Known to his supporters as Hodjaefendi, or respected teacher, Gulen was born in a village in the eastern Turkish province of Erzurum in 1941. The son of an imam, he studied the Quran from a very young age.

In 1959, Gulen was appointed scholar in a mosque in the northwestern city of Edirne and came to prominence as a scholar in the 1960s in the western province of Izmir, where he set up student dormitories and would go to tea houses to preach.

These student houses marked the start of a network which would spread over the following decades through education, business, media and state institutions, giving his supporters extensive influence.

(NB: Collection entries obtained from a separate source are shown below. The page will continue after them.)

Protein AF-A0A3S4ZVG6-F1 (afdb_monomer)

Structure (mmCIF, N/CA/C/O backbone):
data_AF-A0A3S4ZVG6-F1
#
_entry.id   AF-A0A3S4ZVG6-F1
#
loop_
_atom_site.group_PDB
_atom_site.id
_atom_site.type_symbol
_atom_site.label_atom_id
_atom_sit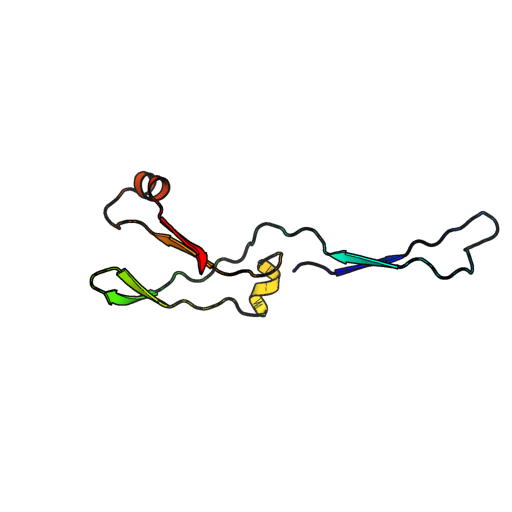e.label_alt_id
_atom_site.label_comp_id
_atom_site.label_asym_id
_atom_site.label_entity_id
_atom_site.label_seq_id
_atom_site.pdbx_PDB_ins_code
_atom_site.Cartn_x
_atom_site.Cartn_y
_atom_site.Cartn_z
_atom_site.occupancy
_atom_site.B_iso_or_equiv
_atom_site.auth_seq_id
_atom_site.auth_comp_id
_atom_site.auth_asym_id
_atom_site.auth_atom_id
_atom_site.pdbx_PDB_model_num
ATOM 1 N N . MET A 1 1 ? -4.323 -5.420 6.760 1.00 55.06 1 MET A N 1
ATOM 2 C CA . MET A 1 1 ? -5.427 -4.425 6.813 1.00 55.06 1 MET A CA 1
ATOM 3 C C . MET A 1 1 ? -5.347 -3.662 8.131 1.00 55.06 1 MET A C 1
ATOM 5 O O . MET A 1 1 ? -5.229 -4.310 9.169 1.00 55.06 1 MET A O 1
ATOM 9 N N . ASN A 1 2 ? -5.352 -2.325 8.105 1.00 61.62 2 ASN A N 1
ATOM 10 C CA . ASN A 1 2 ? -5.313 -1.532 9.334 1.00 61.62 2 ASN A CA 1
ATOM 11 C C . ASN A 1 2 ? -6.641 -1.710 10.089 1.00 61.62 2 ASN A C 1
ATOM 13 O O . ASN A 1 2 ? -7.706 -1.464 9.524 1.00 61.62 2 ASN A O 1
ATOM 17 N N . LYS A 1 3 ? -6.605 -2.224 11.319 1.00 70.31 3 LYS A N 1
ATOM 18 C CA . LYS A 1 3 ? -7.824 -2.548 12.065 1.00 70.31 3 LYS A CA 1
ATOM 19 C C . LYS A 1 3 ? -8.277 -1.317 12.841 1.00 70.31 3 LYS A C 1
ATOM 21 O O . LYS A 1 3 ? -7.493 -0.738 13.589 1.00 70.31 3 LYS A O 1
ATOM 26 N N . GLY A 1 4 ? -9.531 -0.923 12.641 1.00 80.12 4 GLY A N 1
ATOM 27 C CA . GLY A 1 4 ? -10.189 0.065 13.487 1.00 80.12 4 GLY A CA 1
ATOM 28 C C . GLY A 1 4 ? -10.561 -0.569 14.823 1.00 80.12 4 GLY A C 1
ATOM 29 O O . GLY A 1 4 ? -11.081 -1.684 14.857 1.00 80.12 4 GLY A O 1
ATOM 30 N N . TYR A 1 5 ? -10.302 0.136 15.916 1.00 83.12 5 TYR A N 1
ATOM 31 C CA . TYR A 1 5 ? -10.666 -0.291 17.259 1.00 83.12 5 TYR A CA 1
ATOM 32 C C . TYR A 1 5 ? -11.558 0.756 17.907 1.00 83.12 5 TYR A C 1
ATOM 34 O O . TYR A 1 5 ? -11.302 1.959 17.820 1.00 83.12 5 TYR A O 1
ATOM 42 N N . LYS A 1 6 ? -12.585 0.263 18.595 1.00 91.88 6 LYS A N 1
ATOM 43 C CA . LYS A 1 6 ? -13.372 1.019 19.560 1.00 91.88 6 LYS A CA 1
ATOM 44 C C . LYS A 1 6 ? -12.944 0.568 20.950 1.00 91.88 6 LYS A C 1
ATOM 46 O O . LYS A 1 6 ? -13.016 -0.619 21.259 1.00 91.88 6 LYS A O 1
ATOM 51 N N . VAL A 1 7 ? -12.485 1.506 21.766 1.00 89.56 7 VAL A N 1
ATOM 52 C CA . VAL A 1 7 ? -12.044 1.267 23.141 1.00 89.56 7 VAL A CA 1
ATOM 53 C C . VAL A 1 7 ? -13.012 1.965 24.081 1.00 89.56 7 VAL A C 1
ATOM 55 O O . VAL A 1 7 ? -13.348 3.128 23.876 1.00 89.56 7 VAL A O 1
ATOM 58 N N . THR A 1 8 ? -13.457 1.257 25.113 1.00 91.75 8 THR A N 1
ATOM 59 C CA . THR A 1 8 ? -14.346 1.792 26.149 1.00 91.75 8 THR A CA 1
ATOM 60 C C . THR A 1 8 ? -13.713 1.608 27.515 1.00 91.75 8 THR A C 1
ATOM 62 O O . THR A 1 8 ? -13.218 0.521 27.818 1.00 91.75 8 THR A O 1
ATOM 65 N N . ILE A 1 9 ? -13.761 2.639 28.354 1.00 88.81 9 ILE A N 1
ATOM 66 C CA . ILE A 1 9 ? -13.306 2.561 29.746 1.00 88.81 9 ILE A CA 1
ATOM 67 C C . ILE A 1 9 ? -14.529 2.599 30.657 1.00 88.81 9 ILE A C 1
ATOM 69 O O . ILE A 1 9 ? -15.323 3.535 30.584 1.00 88.81 9 ILE A O 1
ATOM 73 N N . GLN A 1 10 ? -14.667 1.594 31.527 1.00 91.00 10 GLN A N 1
ATOM 74 C CA . GLN A 1 10 ? -15.728 1.539 32.528 1.00 91.00 10 GLN A CA 1
ATOM 75 C C . GLN A 1 10 ? -15.147 1.276 33.917 1.00 91.00 10 GLN A C 1
ATOM 77 O O . GLN A 1 10 ? -14.471 0.273 34.154 1.00 91.00 10 GLN A O 1
ATOM 82 N N . SER A 1 11 ? -15.420 2.192 34.841 1.00 90.06 11 SER A N 1
ATOM 83 C CA . SER A 1 11 ? -14.962 2.095 36.226 1.00 90.06 11 SER A CA 1
ATOM 84 C C . SER A 1 11 ? -15.778 1.064 37.007 1.00 90.06 11 SER A C 1
ATOM 86 O O . SER A 1 11 ? -16.999 0.982 36.853 1.00 90.06 11 SER A O 1
ATOM 88 N N . ARG A 1 12 ? -15.115 0.308 37.891 1.00 93.88 12 ARG A N 1
ATOM 89 C CA . ARG A 1 12 ? -15.758 -0.609 38.845 1.00 93.88 12 ARG A CA 1
ATOM 90 C C . ARG A 1 12 ? -15.125 -0.504 40.230 1.00 93.88 12 ARG A C 1
ATOM 92 O O . ARG A 1 12 ? -13.935 -0.216 40.339 1.00 93.88 12 ARG A O 1
ATOM 99 N N . ASN A 1 13 ? -15.900 -0.793 41.267 1.00 93.38 13 ASN A N 1
ATOM 100 C CA . ASN A 1 13 ? -15.426 -0.997 42.637 1.00 93.38 13 ASN A CA 1
ATOM 101 C C . ASN A 1 13 ? -16.108 -2.234 43.253 1.00 93.38 13 ASN A C 1
ATOM 103 O O . ASN A 1 13 ? -16.858 -2.933 42.571 1.00 93.38 13 ASN A O 1
ATOM 107 N N . ASP A 1 14 ? -15.880 -2.489 44.543 1.00 95.75 14 ASP A N 1
ATOM 108 C CA . ASP A 1 14 ? -16.437 -3.654 45.252 1.00 95.75 14 ASP A CA 1
ATOM 109 C C . ASP A 1 14 ? -17.975 -3.671 45.317 1.00 95.75 14 ASP A C 1
ATOM 111 O O . ASP A 1 14 ? -18.575 -4.706 45.597 1.00 95.75 14 ASP A O 1
ATOM 115 N N . LYS A 1 15 ? -18.633 -2.534 45.053 1.00 92.06 15 LYS A N 1
ATOM 116 C CA . LYS A 1 15 ? -20.097 -2.408 45.028 1.00 92.06 15 LYS A CA 1
ATOM 117 C C . LYS A 1 15 ? -20.693 -2.630 43.637 1.00 92.06 15 LYS A C 1
ATOM 119 O O . LYS A 1 15 ? -21.907 -2.777 43.530 1.00 92.06 15 LYS A O 1
ATOM 124 N N . GLY A 1 16 ? -19.873 -2.641 42.585 1.00 91.31 16 GLY A N 1
ATOM 125 C CA . GLY A 1 16 ? -20.319 -2.895 41.220 1.00 91.31 16 GLY A CA 1
ATOM 126 C C . GLY A 1 16 ? -19.664 -2.009 40.165 1.00 91.31 16 GLY A C 1
ATOM 127 O O . GLY A 1 16 ? -18.625 -1.380 40.375 1.00 91.31 16 GLY A O 1
ATOM 128 N N . ILE A 1 17 ? -20.284 -2.006 38.988 1.00 91.69 17 ILE A N 1
ATOM 129 C CA . ILE A 1 17 ? -19.843 -1.274 37.799 1.00 91.69 17 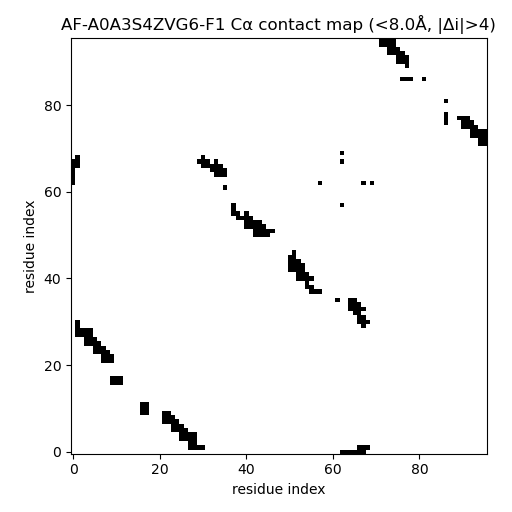ILE A CA 1
ATOM 130 C C . ILE A 1 17 ? -20.541 0.093 37.763 1.00 91.69 17 ILE A C 1
ATOM 132 O O . ILE A 1 17 ? -21.710 0.194 38.131 1.00 91.69 17 ILE A O 1
ATOM 136 N N . SER A 1 18 ? -19.837 1.138 37.320 1.00 88.81 18 SER A N 1
ATOM 137 C CA . SER A 1 18 ? -20.425 2.470 37.138 1.00 88.81 18 SER A CA 1
ATOM 138 C C . SER A 1 18 ? -21.622 2.437 36.181 1.00 88.81 18 SER A C 1
ATOM 140 O O . SER A 1 18 ? -21.561 1.814 35.119 1.00 88.81 18 SER A O 1
ATOM 142 N N . THR A 1 19 ? -22.688 3.150 36.549 1.00 90.94 19 THR A N 1
ATOM 143 C CA . THR A 1 19 ? -23.882 3.366 35.716 1.00 90.94 19 THR A CA 1
ATOM 144 C C . THR A 1 19 ? -23.725 4.531 34.741 1.00 90.94 19 THR A C 1
ATOM 146 O O . THR A 1 19 ? -24.607 4.764 33.919 1.00 90.94 19 THR A O 1
ATOM 149 N N . GLU A 1 20 ? -22.637 5.294 34.849 1.00 90.69 20 GLU A N 1
ATOM 150 C CA . GLU A 1 20 ? -22.315 6.357 33.902 1.00 90.69 20 GLU A CA 1
ATOM 151 C C . GLU A 1 20 ? -21.913 5.761 32.548 1.00 90.69 20 GLU A C 1
ATOM 153 O O . GLU A 1 20 ? -21.282 4.700 32.484 1.00 90.69 20 GLU A O 1
ATOM 158 N N . ALA A 1 21 ? -22.298 6.434 31.461 1.00 88.81 21 ALA A N 1
ATOM 159 C CA . ALA A 1 21 ? -21.953 5.995 30.117 1.00 88.81 21 ALA A CA 1
ATOM 160 C C . ALA A 1 21 ? -20.419 5.955 29.959 1.00 88.81 21 ALA A C 1
ATOM 162 O O . ALA A 1 21 ? -19.750 6.941 30.274 1.00 88.81 21 ALA A O 1
ATOM 163 N N . PRO A 1 22 ? -19.843 4.836 29.488 1.00 86.25 22 PRO A N 1
ATOM 164 C CA . PRO A 1 22 ? -18.402 4.724 29.342 1.00 86.25 22 PRO A CA 1
ATOM 165 C C . PRO A 1 22 ? -17.893 5.662 28.249 1.00 86.25 22 PRO A C 1
ATOM 167 O O . PRO A 1 22 ? -18.501 5.795 27.186 1.00 86.25 22 PRO A O 1
ATOM 170 N N . THR A 1 23 ? -16.734 6.271 28.487 1.00 88.81 23 THR A N 1
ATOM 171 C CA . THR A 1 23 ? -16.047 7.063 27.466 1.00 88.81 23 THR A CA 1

This influence also spread beyond Turkey’s borders to the Turkic republics of Central Asia, the Balkans, Africa and the West through a network of schools.

Gulen had been a close ally of Erdogan and his AK Party, but growing tensions in their relationship exploded in December 2013 when corruption investigations targeting ministers and officials close to Erdogan came to light.

Prosecutors and police from Gulen’s Hizmet movement were widely believed to be behind the investigations and an arrest warrant was issued for Gulen in 2014. His movement was designated a terrorist group two years later, after the attempted coup. Gulen was accused of orchestrating the coup.

Since then, Gulen’s movement has been systematically dismantled in Turkey and its influence has declined internationally.

Erdogan described Gulen’s network as traitors and “like a cancer”, pledging to root them out wherever they are. Hundreds of schools, companies, media outlets and associations linked to him were shut down and assets seized.


Gulen also became an isolated figure within Turkey, reviled by Erdogan’s supporters and shunned by the opposition which saw his network as having conspired over decades to undermine the secular foundations of the republic.

Gulen condemned the coup attempt “in the strongest terms”. “As someone who suffered under multiple military coups during the past five decades, it is especially insulting to be accused of having any link to such an attempt,” he had said.

In an ensuing crackdown, which the government said targeted Gulen’s followers, at least 77,000 people were arrested and 150,000 state workers, including teachers, judges and soldiers, suspended under emergency rule.

Companies and media outlets allegedly linked to Gulen were seized by the state or closed down. The Turkish government said its actions were justified by the gravity of the threat posed to the state by the coup.

Gulen travelled to the US for medical treatment but remained there as he faced a criminal investigation in Turkey. Ankara long sought to have him extradited from the US.

Speaking in his gated compound in Pennsylvania’s Pocono Mountains, Gulen said in a 2017 interview by the the Reuters news agency that he had no plans to flee the US to avoid extradition.